Task to carry out: Exact copy, pictures excluded: please retype the lines from the start of the material through the line containing "ATOM 22 C CA", both ends included, and nothing more.

(Records for this task Opens)

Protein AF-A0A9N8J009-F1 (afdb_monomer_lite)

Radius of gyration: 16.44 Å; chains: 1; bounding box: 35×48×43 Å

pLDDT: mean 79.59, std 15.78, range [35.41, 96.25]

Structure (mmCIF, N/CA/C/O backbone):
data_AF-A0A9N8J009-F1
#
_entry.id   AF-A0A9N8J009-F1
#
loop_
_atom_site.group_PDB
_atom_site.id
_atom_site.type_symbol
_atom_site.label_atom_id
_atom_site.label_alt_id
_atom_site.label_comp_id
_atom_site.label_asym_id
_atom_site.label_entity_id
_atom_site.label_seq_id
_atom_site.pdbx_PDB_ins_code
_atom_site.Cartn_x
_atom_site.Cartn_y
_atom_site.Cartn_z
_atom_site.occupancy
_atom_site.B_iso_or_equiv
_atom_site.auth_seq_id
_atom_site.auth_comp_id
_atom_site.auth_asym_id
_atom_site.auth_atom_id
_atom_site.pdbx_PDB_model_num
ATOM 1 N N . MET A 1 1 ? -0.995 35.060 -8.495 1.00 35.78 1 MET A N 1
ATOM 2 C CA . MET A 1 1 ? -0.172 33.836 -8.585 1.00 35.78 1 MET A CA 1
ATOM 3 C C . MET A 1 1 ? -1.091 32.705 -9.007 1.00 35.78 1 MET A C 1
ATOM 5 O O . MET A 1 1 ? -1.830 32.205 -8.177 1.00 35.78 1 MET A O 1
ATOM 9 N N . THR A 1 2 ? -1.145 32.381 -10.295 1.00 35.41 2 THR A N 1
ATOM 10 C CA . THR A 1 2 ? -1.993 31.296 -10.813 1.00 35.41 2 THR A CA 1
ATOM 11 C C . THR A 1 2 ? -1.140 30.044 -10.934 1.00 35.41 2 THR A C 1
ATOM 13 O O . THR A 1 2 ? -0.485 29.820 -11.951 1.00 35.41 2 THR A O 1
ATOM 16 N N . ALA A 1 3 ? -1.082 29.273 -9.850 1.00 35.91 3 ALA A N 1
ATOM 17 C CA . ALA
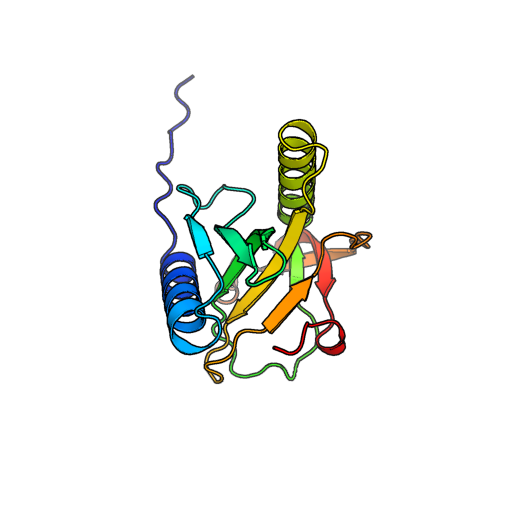 A 1 3 ? -0.581 27.914 -9.910 1.00 35.91 3 ALA A CA 1
ATOM 18 C C . ALA A 1 3 ? -1.661 27.080 -10.594 1.00 35.91 3 ALA A C 1
ATOM 20 O O . ALA A 1 3 ? -2.771 26.969 -10.084 1.00 35.91 3 ALA A O 1
ATOM 21 N N . ASN A 1 4 ? -1.332 26.562 -11.776 1.00 37
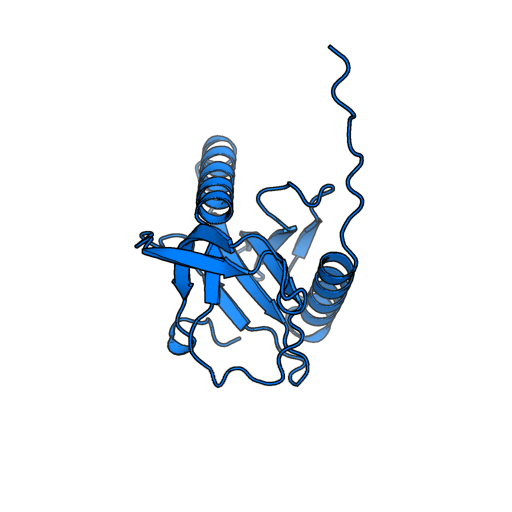.34 4 ASN A N 1
ATOM 22 C CA . ASN A 1 4 ? -2.077 25.505 -12.438 1.00 37.34 4 ASN A CA 1
ATOM 23 C C . ASN A 1 4 ? -2.427 24.429 -11.405 1.00 37.34 4 ASN A C 1
ATOM 25 O O . ASN A 1 4 ? -1.551 23.674 -10.978 1.00 37.34 4 ASN A O 1
ATOM 29 N N . GLU A 1 5 ? -3.697 24.360 -11.017 1.00 40.59 5 GLU A N 1
ATOM 30 C CA . GLU A 1 5 ? -4.284 23.168 -10.425 1.00 40.59 5 GLU A CA 1
ATOM 31 C C . GLU A 1 5 ? -4.226 22.097 -11.508 1.00 40.59 5 GLU A C 1
ATOM 33 O O . GLU A 1 5 ? -5.110 21.961 -12.355 1.00 40.59 5 GLU A O 1
ATOM 38 N N . ILE A 1 6 ? -3.103 21.383 -11.555 1.00 43.66 6 ILE A N 1
ATOM 39 C CA . ILE A 1 6 ? -3.016 20.173 -12.346 1.00 43.66 6 ILE A CA 1
ATOM 40 C C . ILE A 1 6 ? -3.969 19.203 -11.653 1.00 43.66 6 ILE A C 1
ATOM 42 O O . ILE A 1 6 ? -3.610 18.577 -10.657 1.00 43.66 6 ILE A O 1
ATOM 46 N N . ASN A 1 7 ? -5.191 19.107 -12.175 1.00 43.94 7 ASN A N 1
ATOM 47 C CA . ASN A 1 7 ? -6.061 17.954 -11.995 1.00 43.94 7 ASN A CA 1
ATOM 48 C C . ASN A 1 7 ? -5.298 16.739 -12.546 1.00 43.94 7 ASN A C 1
ATOM 50 O O . ASN A 1 7 ? -5.444 16.360 -13.707 1.00 43.94 7 ASN A O 1
ATOM 54 N N . GLN A 1 8 ? -4.383 16.190 -11.744 1.00 52.84 8 GLN A N 1
ATOM 55 C CA . GLN A 1 8 ? -3.647 14.981 -12.079 1.00 52.84 8 GLN A CA 1
ATOM 56 C C . GLN A 1 8 ? -4.603 13.816 -11.869 1.00 52.84 8 GLN A C 1
ATOM 58 O O . GLN A 1 8 ? -4.702 13.251 -10.782 1.00 52.84 8 GLN A O 1
ATOM 63 N N . SER A 1 9 ? -5.344 13.507 -12.931 1.00 64.31 9 SER A N 1
ATOM 64 C CA . SER A 1 9 ? -6.101 12.269 -13.066 1.00 64.31 9 SER A CA 1
ATOM 65 C C . SER A 1 9 ? -5.233 11.071 -12.675 1.00 64.31 9 SER A C 1
ATOM 67 O O . SER A 1 9 ? -4.046 11.041 -13.013 1.00 64.31 9 SER A O 1
ATOM 69 N N . ILE A 1 10 ? -5.840 10.0
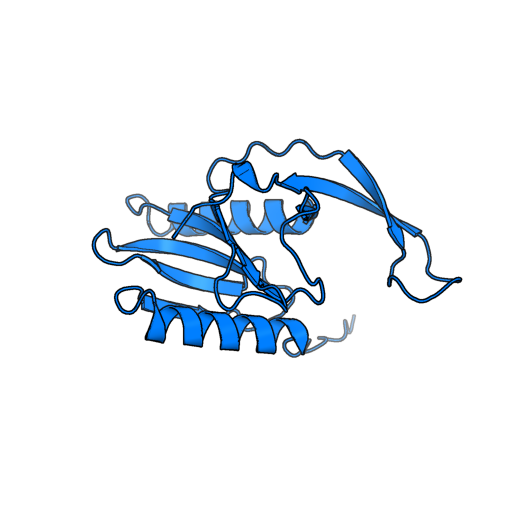83 -12.014 1.00 74.94 10 ILE A N 1
ATOM 70 C CA . ILE A 1 10 ? -5.217 8.802 -11.647 1.00 74.94 10 ILE A CA 1
ATOM 71 C C . ILE A 1 10 ? -4.413 8.246 -12.832 1.00 74.94 10 ILE A C 1
ATOM 73 O O . ILE A 1 10 ? -4.913 8.188 -13.959 1.00 74.94 10 ILE A O 1
ATOM 77 N N . SER A 1 11 ? -3.157 7.857 -12.595 1.00 81.94 11 SER A N 1
ATOM 78 C CA . SER A 1 11 ? -2.306 7.310 -13.658 1.00 81.94 11 SER A CA 1
ATOM 79 C C . SER A 1 11 ? -2.830 5.950 -14.142 1.00 81.94 11 SER A C 1
ATOM 81 O O . SER A 1 11 ? -3.473 5.216 -13.391 1.00 81.94 11 SER A O 1
ATOM 83 N N . LYS A 1 12 ? -2.533 5.571 -15.393 1.00 83.44 12 LYS A N 1
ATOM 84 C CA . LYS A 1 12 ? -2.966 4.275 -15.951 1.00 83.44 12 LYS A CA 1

(Records for this task Closes)

Output of the exercise:
Protein AF-A0A9N8J009-F1 (afdb_monomer_lite)

Radius of gyration: 16.44 Å; chains: 1; bounding box: 35×48×43 Å

pLDDT: mean 79.59, std 15.78, range [35.41, 96.25]

Structure (mmCIF, N/CA/C/O backbone):
data_AF-A0A9N8J009-F1
#
_entry.id   AF-A0A9N8J009-F1
#
loop_
_atom_site.group_PDB
_atom_site.id
_atom_site.type_symbol
_atom_site.label_atom_id
_atom_site.label_alt_id
_atom_site.label_comp_id
_atom_site.label_asym_id
_atom_site.label_entity_id
_atom_site.label_seq_id
_atom_site.pdbx_PDB_ins_code
_atom_site.Cartn_x
_atom_site.Cartn_y
_atom_site.Cartn_z
_atom_site.occupancy
_atom_site.B_iso_or_equiv
_atom_site.auth_seq_id
_atom_site.auth_comp_id
_atom_site.auth_asym_id
_atom_site.auth_atom_id
_atom_site.pdbx_PDB_model_num
ATOM 1 N N . MET A 1 1 ? -0.995 35.060 -8.495 1.00 35.78 1 MET A N 1
ATOM 2 C CA . MET A 1 1 ? -0.172 33.836 -8.585 1.00 35.78 1 MET A CA 1
ATOM 3 C C . MET A 1 1 ? -1.091 32.705 -9.007 1.00 35.78 1 MET A C 1
ATOM 5 O O . MET A 1 1 ? -1.830 32.205 -8.177 1.00 35.78 1 MET A O 1
ATOM 9 N N . THR A 1 2 ? -1.145 32.381 -10.295 1.00 35.41 2 THR A N 1
ATOM 10 C CA . THR A 1 2 ? -1.993 31.296 -10.813 1.00 35.41 2 THR A CA 1
ATOM 11 C C . THR A 1 2 ? -1.140 30.044 -10.934 1.00 35.41 2 THR A C 1
ATOM 13 O O . THR A 1 2 ? -0.485 29.820 -11.951 1.00 35.41 2 THR A O 1
ATOM 16 N N . ALA A 1 3 ? -1.082 29.273 -9.850 1.00 35.91 3 ALA A N 1
ATOM 17 C CA . ALA
 A 1 3 ? -0.581 27.914 -9.910 1.00 35.91 3 ALA A CA 1
ATOM 18 C C . ALA A 1 3 ? -1.661 27.080 -10.594 1.00 35.91 3 ALA A C 1
ATOM 20 O O . ALA A 1 3 ? -2.771 26.969 -10.084 1.00 35.91 3 ALA A O 1
ATOM 21 N N . ASN A 1 4 ? -1.332 26.562 -11.776 1.00 37
.34 4 ASN A N 1
ATOM 22 C CA . ASN A 1 4 ? -2.077 25.505 -12.438 1.00 37.34 4 ASN A CA 1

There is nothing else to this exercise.